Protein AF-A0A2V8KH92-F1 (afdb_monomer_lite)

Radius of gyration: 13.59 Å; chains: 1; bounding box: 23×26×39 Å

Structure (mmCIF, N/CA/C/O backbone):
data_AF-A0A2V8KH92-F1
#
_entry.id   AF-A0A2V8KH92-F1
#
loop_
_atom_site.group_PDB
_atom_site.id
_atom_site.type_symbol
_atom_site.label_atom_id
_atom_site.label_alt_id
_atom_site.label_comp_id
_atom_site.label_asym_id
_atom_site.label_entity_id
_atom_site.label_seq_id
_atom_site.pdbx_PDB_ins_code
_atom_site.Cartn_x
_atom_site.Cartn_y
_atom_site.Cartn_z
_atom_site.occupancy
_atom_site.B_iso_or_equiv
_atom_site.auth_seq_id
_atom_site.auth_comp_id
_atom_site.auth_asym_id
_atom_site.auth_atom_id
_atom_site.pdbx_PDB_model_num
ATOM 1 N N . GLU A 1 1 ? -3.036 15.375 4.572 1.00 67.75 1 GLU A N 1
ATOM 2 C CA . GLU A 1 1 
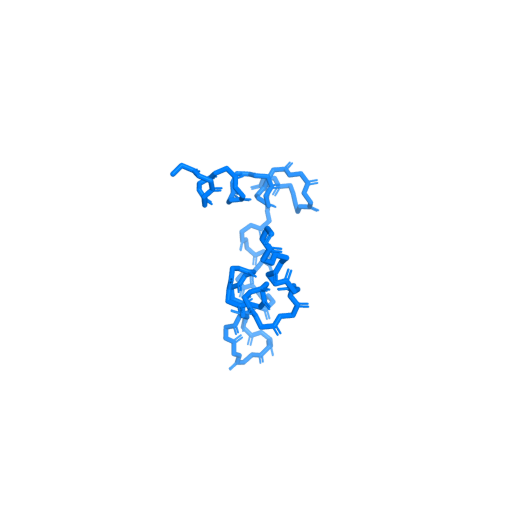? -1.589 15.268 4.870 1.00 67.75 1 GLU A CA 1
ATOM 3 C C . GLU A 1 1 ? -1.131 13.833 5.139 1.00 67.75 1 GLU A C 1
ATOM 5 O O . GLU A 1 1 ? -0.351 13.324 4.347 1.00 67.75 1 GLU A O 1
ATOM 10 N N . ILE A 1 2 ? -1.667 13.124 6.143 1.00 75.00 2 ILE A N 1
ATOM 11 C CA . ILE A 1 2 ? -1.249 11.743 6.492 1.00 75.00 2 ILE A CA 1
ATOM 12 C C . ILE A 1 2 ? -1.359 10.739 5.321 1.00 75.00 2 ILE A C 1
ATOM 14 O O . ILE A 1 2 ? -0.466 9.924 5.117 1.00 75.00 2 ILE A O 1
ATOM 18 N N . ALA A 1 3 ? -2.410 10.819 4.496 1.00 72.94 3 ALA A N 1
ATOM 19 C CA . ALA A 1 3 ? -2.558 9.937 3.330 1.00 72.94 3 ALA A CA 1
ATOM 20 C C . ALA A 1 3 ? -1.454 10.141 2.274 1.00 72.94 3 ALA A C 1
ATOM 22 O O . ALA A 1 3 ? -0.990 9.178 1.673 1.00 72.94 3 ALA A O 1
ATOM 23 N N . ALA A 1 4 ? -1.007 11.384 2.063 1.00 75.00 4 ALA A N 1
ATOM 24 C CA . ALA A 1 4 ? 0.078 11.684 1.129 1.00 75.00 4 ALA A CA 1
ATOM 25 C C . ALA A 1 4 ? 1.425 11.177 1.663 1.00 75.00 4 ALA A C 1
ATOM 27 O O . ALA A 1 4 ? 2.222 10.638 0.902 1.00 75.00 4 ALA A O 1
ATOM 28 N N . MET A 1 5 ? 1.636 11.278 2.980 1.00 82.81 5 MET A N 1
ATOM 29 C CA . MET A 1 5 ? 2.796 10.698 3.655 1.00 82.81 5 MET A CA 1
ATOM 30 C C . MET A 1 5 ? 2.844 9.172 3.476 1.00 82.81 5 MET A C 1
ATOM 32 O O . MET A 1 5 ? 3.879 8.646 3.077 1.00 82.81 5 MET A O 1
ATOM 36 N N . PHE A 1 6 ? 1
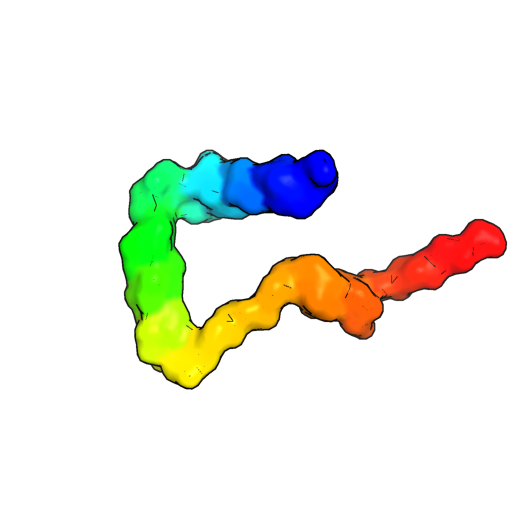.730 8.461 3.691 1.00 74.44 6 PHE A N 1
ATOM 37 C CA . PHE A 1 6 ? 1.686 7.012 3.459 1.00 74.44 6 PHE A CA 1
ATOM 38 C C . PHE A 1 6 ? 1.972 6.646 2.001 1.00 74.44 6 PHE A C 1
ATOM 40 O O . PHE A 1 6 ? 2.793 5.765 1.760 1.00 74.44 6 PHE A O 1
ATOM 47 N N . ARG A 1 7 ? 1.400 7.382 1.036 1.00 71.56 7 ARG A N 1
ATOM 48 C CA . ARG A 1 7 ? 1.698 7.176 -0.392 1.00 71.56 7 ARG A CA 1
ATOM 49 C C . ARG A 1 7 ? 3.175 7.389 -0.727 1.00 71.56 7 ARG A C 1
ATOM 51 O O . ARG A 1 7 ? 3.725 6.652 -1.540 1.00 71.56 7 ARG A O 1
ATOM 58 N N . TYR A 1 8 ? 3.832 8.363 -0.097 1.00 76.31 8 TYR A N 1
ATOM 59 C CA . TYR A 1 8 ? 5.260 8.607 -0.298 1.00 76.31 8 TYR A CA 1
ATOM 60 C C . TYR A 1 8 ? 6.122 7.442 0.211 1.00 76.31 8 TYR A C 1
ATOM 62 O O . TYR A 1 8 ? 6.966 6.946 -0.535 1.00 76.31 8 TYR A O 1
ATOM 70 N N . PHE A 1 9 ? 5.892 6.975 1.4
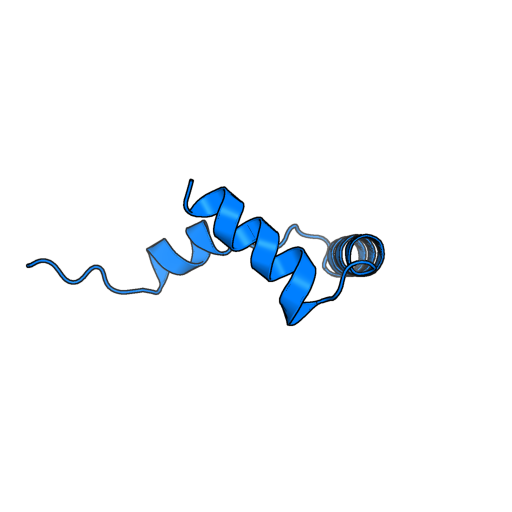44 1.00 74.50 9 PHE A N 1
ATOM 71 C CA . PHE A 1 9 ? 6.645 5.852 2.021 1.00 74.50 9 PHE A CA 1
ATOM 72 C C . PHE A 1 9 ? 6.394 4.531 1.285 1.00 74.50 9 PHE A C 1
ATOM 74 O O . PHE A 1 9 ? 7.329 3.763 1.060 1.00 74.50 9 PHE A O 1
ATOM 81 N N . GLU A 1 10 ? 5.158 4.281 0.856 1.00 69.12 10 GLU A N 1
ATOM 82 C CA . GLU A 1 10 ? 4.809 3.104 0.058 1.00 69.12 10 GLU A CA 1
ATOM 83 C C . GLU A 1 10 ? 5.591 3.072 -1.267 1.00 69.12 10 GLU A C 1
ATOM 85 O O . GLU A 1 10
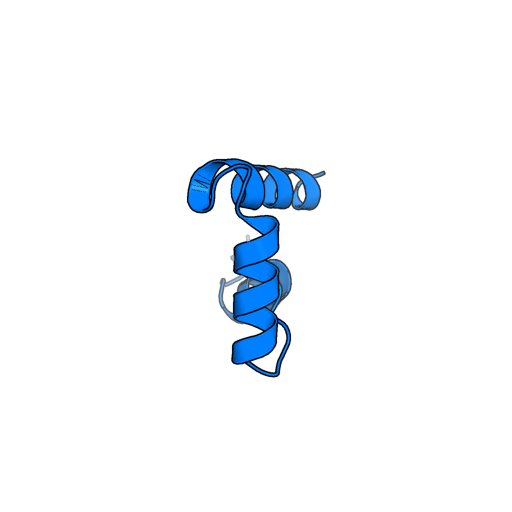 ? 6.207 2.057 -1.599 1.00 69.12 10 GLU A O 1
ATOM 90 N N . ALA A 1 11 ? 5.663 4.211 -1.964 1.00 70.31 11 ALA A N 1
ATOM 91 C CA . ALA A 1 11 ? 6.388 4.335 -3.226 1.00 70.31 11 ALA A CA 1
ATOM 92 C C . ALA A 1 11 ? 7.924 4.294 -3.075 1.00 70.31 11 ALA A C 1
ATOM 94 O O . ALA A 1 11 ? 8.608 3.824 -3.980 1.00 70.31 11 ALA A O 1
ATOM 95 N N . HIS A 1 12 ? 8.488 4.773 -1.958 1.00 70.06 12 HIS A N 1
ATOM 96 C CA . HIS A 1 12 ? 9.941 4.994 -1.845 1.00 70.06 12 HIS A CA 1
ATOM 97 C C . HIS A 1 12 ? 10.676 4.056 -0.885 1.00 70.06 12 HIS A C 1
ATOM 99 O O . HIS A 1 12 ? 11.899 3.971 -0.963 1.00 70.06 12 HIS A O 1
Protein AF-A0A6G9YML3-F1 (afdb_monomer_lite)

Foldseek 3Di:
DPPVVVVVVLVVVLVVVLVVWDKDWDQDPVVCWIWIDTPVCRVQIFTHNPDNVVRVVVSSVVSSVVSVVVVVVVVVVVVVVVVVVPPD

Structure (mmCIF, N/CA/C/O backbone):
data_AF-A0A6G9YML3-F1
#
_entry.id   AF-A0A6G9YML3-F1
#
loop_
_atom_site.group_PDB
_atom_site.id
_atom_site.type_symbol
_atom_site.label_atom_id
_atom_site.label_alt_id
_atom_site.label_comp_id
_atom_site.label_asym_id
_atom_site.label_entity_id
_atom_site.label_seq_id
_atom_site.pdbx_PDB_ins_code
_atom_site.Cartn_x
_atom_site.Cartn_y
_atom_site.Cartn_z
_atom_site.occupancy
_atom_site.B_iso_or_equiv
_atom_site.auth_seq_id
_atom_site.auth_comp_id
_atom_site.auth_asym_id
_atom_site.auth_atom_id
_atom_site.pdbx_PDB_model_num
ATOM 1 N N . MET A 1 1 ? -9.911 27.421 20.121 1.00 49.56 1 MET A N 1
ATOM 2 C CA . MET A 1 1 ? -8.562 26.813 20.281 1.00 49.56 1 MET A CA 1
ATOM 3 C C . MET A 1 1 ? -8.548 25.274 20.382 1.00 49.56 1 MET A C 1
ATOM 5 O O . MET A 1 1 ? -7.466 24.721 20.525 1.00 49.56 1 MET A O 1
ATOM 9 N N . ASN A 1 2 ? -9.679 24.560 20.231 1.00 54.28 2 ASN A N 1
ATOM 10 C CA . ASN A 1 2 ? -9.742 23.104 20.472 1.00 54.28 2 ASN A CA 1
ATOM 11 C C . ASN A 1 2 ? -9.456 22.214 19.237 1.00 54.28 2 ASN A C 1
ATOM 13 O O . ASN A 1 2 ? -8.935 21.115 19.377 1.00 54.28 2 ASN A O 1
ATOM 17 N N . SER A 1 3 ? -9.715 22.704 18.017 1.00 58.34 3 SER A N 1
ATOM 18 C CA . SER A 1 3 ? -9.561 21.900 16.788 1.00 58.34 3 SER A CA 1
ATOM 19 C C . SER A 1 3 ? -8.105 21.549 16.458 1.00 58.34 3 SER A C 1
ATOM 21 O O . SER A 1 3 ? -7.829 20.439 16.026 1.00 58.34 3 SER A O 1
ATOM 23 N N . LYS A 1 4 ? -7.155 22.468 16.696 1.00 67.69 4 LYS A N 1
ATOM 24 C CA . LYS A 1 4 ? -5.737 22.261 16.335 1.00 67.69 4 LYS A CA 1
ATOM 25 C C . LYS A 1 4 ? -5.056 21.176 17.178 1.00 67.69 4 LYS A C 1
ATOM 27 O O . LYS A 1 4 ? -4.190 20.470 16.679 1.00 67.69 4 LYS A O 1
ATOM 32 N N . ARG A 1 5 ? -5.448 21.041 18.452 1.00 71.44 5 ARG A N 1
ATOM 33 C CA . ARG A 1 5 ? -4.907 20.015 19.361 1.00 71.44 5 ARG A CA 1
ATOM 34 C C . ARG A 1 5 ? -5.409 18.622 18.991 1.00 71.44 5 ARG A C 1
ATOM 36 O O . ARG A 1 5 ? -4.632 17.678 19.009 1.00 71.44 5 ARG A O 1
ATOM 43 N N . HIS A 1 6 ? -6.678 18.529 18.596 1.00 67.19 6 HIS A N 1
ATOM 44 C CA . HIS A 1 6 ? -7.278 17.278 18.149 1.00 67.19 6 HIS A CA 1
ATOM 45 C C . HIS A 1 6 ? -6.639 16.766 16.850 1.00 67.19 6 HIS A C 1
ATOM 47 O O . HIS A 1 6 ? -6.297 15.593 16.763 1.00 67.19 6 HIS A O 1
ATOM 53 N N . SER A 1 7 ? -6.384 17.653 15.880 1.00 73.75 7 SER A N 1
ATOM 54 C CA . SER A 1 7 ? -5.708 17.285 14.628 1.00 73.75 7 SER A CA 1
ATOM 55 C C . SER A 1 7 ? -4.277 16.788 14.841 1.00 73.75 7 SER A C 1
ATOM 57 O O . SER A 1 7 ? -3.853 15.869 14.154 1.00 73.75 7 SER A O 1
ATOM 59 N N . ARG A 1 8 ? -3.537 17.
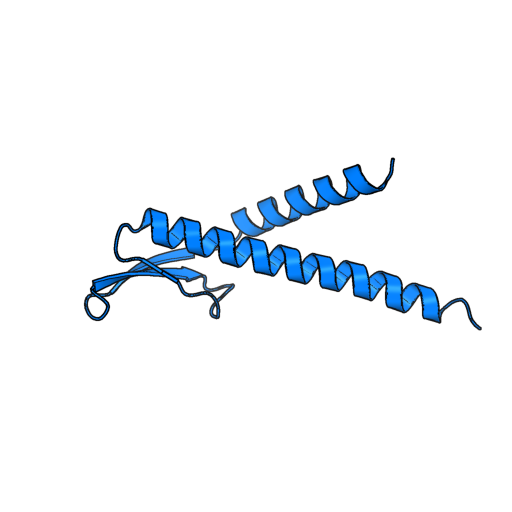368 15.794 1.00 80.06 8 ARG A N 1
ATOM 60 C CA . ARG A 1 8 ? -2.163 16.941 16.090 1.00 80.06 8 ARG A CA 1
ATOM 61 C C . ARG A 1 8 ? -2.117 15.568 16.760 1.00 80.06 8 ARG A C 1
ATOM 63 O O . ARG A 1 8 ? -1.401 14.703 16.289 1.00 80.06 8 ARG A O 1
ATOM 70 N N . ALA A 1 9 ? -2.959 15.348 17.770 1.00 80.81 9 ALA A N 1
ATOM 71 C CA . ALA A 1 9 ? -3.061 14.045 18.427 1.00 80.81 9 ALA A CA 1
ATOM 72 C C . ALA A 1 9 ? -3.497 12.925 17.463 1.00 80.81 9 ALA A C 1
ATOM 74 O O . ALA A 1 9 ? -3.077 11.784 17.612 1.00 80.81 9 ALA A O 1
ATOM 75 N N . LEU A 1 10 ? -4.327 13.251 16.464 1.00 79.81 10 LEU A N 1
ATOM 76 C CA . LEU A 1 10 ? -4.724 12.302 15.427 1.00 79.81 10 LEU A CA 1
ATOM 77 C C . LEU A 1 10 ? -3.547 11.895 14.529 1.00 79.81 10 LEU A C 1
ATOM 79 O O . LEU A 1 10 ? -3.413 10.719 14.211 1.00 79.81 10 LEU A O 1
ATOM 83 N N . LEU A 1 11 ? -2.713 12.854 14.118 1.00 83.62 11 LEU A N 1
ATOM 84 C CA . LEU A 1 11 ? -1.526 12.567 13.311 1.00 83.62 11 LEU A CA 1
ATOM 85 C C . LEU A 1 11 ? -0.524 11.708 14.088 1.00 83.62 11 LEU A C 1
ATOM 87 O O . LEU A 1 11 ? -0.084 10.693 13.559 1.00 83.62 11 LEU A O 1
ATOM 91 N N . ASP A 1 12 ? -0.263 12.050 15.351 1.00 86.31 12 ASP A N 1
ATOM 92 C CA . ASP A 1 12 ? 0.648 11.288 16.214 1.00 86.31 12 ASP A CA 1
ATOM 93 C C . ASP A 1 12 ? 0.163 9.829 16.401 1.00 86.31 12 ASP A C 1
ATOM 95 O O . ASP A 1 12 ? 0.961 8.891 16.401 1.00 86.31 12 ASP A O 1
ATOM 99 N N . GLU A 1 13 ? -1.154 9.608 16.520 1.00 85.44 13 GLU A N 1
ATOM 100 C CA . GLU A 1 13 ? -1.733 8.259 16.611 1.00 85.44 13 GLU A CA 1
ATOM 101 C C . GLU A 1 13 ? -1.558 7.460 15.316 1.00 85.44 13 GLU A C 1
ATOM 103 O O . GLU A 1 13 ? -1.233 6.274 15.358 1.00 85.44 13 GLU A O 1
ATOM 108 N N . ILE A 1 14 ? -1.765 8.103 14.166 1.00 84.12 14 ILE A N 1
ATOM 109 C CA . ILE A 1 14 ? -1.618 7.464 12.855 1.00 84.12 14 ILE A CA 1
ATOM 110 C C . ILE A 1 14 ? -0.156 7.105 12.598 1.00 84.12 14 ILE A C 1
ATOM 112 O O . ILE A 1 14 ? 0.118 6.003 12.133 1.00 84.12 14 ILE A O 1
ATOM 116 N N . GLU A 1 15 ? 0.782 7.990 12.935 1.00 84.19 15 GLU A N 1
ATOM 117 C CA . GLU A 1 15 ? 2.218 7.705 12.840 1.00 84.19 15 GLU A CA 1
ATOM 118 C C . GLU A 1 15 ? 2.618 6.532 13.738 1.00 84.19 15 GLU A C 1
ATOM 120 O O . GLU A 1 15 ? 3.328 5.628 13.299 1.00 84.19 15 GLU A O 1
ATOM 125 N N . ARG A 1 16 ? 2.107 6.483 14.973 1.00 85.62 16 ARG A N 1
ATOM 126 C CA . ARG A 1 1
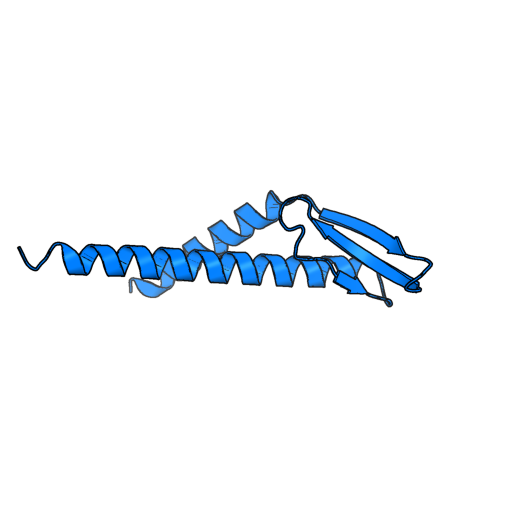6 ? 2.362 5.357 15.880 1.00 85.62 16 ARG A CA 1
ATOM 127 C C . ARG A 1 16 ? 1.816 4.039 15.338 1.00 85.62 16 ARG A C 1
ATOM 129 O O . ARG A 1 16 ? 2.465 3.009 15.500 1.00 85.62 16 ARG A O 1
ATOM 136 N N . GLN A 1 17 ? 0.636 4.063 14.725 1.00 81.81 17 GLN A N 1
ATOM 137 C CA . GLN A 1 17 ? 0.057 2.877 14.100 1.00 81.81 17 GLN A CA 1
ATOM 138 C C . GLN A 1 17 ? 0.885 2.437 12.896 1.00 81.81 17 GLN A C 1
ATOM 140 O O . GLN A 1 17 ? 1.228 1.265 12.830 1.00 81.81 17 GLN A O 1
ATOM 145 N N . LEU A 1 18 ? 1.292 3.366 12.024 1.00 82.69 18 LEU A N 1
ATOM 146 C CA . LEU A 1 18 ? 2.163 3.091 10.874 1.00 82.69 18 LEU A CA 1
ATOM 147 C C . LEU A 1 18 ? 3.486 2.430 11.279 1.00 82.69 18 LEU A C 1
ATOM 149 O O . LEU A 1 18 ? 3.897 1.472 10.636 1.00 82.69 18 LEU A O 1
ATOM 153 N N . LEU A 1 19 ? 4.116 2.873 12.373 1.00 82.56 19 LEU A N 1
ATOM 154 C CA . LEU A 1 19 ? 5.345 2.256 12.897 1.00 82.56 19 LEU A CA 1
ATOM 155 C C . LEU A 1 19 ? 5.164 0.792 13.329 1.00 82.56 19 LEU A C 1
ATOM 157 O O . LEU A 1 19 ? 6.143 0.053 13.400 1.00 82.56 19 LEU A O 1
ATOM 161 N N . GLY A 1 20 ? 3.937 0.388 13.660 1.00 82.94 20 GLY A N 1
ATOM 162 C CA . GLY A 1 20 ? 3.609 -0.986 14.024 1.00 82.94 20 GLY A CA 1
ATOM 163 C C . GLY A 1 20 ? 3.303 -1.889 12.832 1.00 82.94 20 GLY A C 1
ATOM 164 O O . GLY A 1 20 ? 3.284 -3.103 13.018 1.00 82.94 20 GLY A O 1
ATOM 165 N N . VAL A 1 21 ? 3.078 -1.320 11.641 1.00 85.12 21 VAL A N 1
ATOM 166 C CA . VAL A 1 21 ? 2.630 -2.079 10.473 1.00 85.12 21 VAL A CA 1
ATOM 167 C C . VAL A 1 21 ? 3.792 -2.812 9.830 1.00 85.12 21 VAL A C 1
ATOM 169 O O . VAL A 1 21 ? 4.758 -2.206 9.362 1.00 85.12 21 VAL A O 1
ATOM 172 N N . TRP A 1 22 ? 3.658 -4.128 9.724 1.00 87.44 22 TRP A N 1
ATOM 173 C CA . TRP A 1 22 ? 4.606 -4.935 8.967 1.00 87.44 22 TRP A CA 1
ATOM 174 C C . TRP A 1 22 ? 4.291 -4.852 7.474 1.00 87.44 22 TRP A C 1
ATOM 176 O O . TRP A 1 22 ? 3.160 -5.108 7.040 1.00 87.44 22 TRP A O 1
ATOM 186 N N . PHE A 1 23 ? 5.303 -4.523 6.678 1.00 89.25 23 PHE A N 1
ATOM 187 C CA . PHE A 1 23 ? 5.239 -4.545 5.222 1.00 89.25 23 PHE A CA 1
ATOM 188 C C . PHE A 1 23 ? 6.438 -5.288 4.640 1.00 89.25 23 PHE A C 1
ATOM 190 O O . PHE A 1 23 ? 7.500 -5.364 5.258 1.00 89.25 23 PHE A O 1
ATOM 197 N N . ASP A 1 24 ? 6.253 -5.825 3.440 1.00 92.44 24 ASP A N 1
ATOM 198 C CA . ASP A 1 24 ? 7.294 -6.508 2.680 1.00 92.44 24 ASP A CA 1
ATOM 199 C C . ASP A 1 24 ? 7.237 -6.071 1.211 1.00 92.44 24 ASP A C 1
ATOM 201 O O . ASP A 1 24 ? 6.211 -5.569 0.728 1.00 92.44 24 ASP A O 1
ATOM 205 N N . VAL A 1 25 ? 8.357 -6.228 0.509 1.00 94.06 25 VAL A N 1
★ ★ ★ ★
TASK ITEM:
Copy out, word for word, the part of the entries above that begins at the line with "ATOM 63 O O" and ends at the line with "ATOM 77 C C", including both.

TASK SOLUTION:
ATOM 63 O O . ARG A 1 8 ? -1.401 14.703 16.289 1.00 80.06 8 ARG A O 1
ATOM 70 N N . ALA A 1 9 ? -2.959 15.348 17.770 1.00 80.81 9 ALA A N 1
ATOM 71 C CA . ALA A 1 9 ? -3.061 14.045 18.427 1.00 80.81 9 ALA A CA 1
ATOM 72 C C . ALA A 1 9 ? -3.497 12.925 17.463 1.00 80.81 9 ALA A C 1
ATOM 74 O O . ALA A 1 9 ? -3.077 11.784 17.612 1.00 80.81 9 ALA A O 1
ATOM 75 N N . LEU A 1 10 ? -4.327 13.251 16.464 1.00 79.81 10 LEU A N 1
ATOM 76 C CA . LEU A 1 10 ? -4.724 12.302 15.427 1.00 79.81 10 LEU A CA 1
ATOM 77 C C . LEU A 1 10 ? -3.547 11.895 14.529 1.00 79.81 10 LEU A C 1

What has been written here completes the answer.